**What you should do**
In the listing beneath this line, copy exactly the lines starting with the one containing "ATOM 40 C CA" and going on through the one containing "ATOM 48 C C".
↓↓↓
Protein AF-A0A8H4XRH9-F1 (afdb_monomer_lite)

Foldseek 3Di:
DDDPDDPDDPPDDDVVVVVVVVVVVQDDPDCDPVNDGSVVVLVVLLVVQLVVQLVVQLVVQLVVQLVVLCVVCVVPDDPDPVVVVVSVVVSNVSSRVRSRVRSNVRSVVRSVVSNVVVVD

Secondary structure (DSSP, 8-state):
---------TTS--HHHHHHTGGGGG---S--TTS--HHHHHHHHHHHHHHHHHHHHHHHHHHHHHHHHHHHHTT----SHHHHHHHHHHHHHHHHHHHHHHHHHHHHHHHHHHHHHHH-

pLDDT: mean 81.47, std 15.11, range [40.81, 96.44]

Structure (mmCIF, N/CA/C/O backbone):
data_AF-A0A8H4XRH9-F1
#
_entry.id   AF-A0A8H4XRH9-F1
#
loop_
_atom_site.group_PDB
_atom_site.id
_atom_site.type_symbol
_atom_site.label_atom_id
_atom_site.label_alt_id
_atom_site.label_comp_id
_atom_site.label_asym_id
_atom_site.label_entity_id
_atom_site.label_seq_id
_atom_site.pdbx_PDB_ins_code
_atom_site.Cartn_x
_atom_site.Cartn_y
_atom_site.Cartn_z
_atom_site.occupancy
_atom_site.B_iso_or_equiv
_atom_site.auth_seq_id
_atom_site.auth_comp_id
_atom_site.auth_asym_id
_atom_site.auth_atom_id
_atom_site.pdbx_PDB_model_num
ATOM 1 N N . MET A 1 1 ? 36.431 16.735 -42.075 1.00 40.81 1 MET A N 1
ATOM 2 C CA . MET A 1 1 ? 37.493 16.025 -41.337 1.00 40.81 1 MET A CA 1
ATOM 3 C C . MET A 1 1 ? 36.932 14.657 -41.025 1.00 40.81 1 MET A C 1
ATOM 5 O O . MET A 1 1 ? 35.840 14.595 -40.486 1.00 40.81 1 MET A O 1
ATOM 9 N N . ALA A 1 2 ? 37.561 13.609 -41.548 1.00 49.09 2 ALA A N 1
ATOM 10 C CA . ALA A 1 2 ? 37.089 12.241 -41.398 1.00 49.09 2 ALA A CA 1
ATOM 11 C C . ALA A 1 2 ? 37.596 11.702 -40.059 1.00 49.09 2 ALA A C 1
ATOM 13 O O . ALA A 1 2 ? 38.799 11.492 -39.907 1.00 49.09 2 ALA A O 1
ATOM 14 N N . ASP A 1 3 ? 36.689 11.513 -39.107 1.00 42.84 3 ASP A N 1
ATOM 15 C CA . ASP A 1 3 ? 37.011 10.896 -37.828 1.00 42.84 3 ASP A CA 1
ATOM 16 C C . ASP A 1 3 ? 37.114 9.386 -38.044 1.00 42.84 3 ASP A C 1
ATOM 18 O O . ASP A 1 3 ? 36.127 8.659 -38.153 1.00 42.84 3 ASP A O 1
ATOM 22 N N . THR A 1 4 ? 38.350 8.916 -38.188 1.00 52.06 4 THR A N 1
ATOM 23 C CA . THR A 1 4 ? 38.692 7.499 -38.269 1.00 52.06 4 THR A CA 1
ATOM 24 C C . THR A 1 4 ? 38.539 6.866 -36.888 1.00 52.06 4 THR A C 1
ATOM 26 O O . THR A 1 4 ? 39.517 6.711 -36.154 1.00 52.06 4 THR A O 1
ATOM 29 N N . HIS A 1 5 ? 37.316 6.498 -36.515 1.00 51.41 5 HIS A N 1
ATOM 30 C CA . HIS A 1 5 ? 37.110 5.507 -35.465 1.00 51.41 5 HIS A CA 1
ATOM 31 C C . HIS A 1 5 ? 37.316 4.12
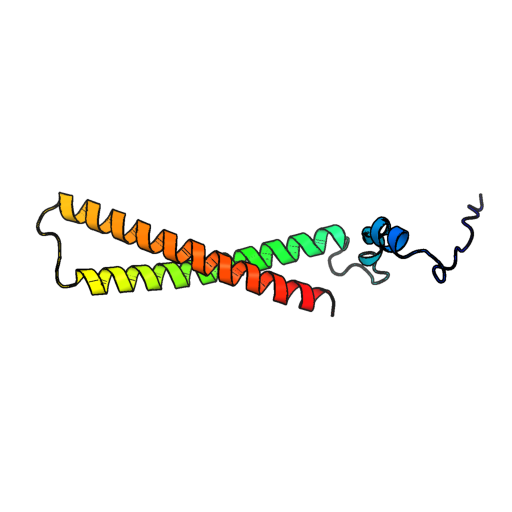2 -36.092 1.00 51.41 5 HIS A C 1
ATOM 33 O O . HIS A 1 5 ? 36.586 3.774 -37.018 1.00 51.41 5 HIS A O 
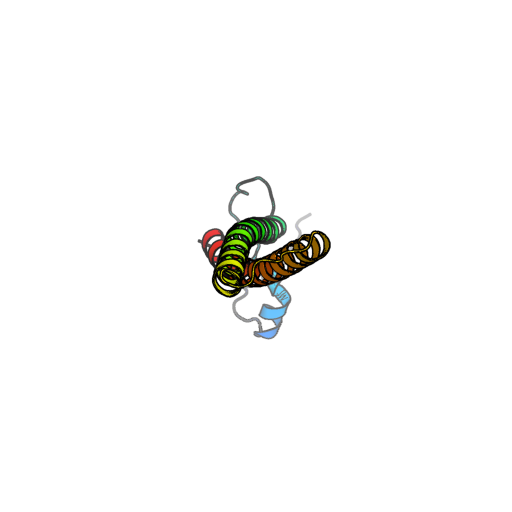1
ATOM 39 N N . PRO A 1 6 ? 38.322 3.336 -35.668 1.00 53.06 6 PRO A N 1
ATOM 40 C CA . PRO A 1 6 ? 38.485 1.986 -36.184 1.00 53.06 6 PRO A CA 1
ATOM 41 C C . PRO A 1 6 ? 37.239 1.167 -35.828 1.00 53.06 6 PRO A C 1
ATOM 43 O O . PRO A 1 6 ? 36.847 1.116 -34.661 1.00 53.06 6 PRO A O 1
ATOM 46 N N . GLU A 1 7 ? 36.628 0.543 -36.837 1.00 56.56 7 GLU A N 1
ATOM 47 C CA . GLU A 1 7 ? 35.559 -0.457 -36.718 1.00 56.56 7 GLU A CA 1
ATOM 48 C C . GLU A 1 7 ? 36.068 -1.628 -35.856 1.00 56.56 7 GLU A C 1
ATOM 50 O O . GLU A 1 7 ? 36.641 -2.603 -36.344 1.00 56.56 7 GLU A O 1
ATOM 55 N N . ARG A 1 8 ? 35.953 -1.489 -34.531 1.00 58.53 8 ARG A N 1
ATOM 56 C CA . ARG A 1 8 ? 36.373 -2.488 -33.545 1.00 58.53 8 ARG A CA 1
ATOM 57 C C . ARG A 1 8 ? 35.315 -3.588 -33.502 1.00 58.53 8 ARG A C 1
ATOM 59 O O . ARG A 1 8 ? 34.221 -3.369 -32.985 1.00 58.53 8 ARG A O 1
ATOM 66 N N . SER A 1 9 ? 35.
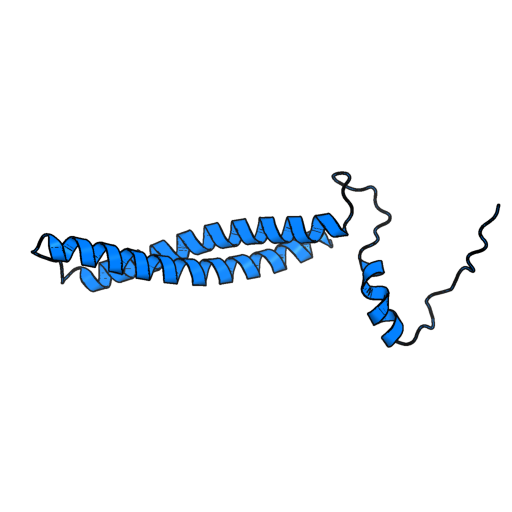621 -4.761 -34.053 1.00 59.19 9 SER A N 1
ATOM 67 C CA . SER A 1 9 ? 34.713 -5.909 -34.044 1.00 59.19 9 SER A CA 1
ATOM 68 C C . SER A 1 9 ? 34.638 -6.535 -32.643 1.00 59.19 9 SER A C 1
ATOM 70 O O . SER A 1 9 ? 35.604 -7.063 -32.102 1.00 59.19 9 SER A O 1
ATOM 72 N N . TRP A 1 10 ? 33.451 -6.484 -32.039 1.00 54.75 10 TRP A N 1
ATOM 73 C CA . TRP A 1 10 ? 33.147 -6.886 -30.655 1.00 54.75 10 TRP A CA 1
ATOM 74 C C . TRP A 1 10 ? 33.167 -8.407 -30.388 1.00 54.75 10 TRP A C 1
ATOM 76 O O . TRP A 1 10 ? 32.532 -8.886 -29.444 1.00 54.75 10 TRP A O 1
ATOM 86 N N . GLY A 1 11 ? 33.845 -9.183 -31.236 1.00 59.28 11 GLY A N 1
ATOM 87 C CA . GLY A 1 11 ? 33.879 -10.644 -31.156 1.00 59.28 11 GLY A CA 1
ATOM 88 C C . GLY A 1 11 ? 34.747 -11.182 -30.016 1.00 59.28 11 GLY A C 1
ATOM 89 O O . GLY A 1 11 ? 34.446 -12.249 -29.489 1.00 59.28 11 GLY A O 1
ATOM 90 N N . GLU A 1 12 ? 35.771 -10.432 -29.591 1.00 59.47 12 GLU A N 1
↑↑↑
**Answer to the problem**
ATOM 40 C CA . PRO A 1 6 ? 38.485 1.986 -36.184 1.00 53.06 6 PRO A CA 1
ATOM 41 C C . PRO A 1 6 ? 37.239 1.167 -35.828 1.00 53.06 6 PRO A C 1
ATOM 43 O O . PRO A 1 6 ? 36.847 1.116 -34.661 1.00 53.06 6 PRO A O 1
ATOM 46 N N . GLU A 1 7 ? 36.628 0.543 -36.837 1.00 56.56 7 GLU A N 1
ATOM 47 C CA . GLU A 1 7 ? 35.559 -0.457 -36.718 1.00 56.56 7 GLU A CA 1
ATOM 48 C C . GLU A 1 7 ? 36.068 -1.628 -35.856 1.00 56.56 7 GLU A C 1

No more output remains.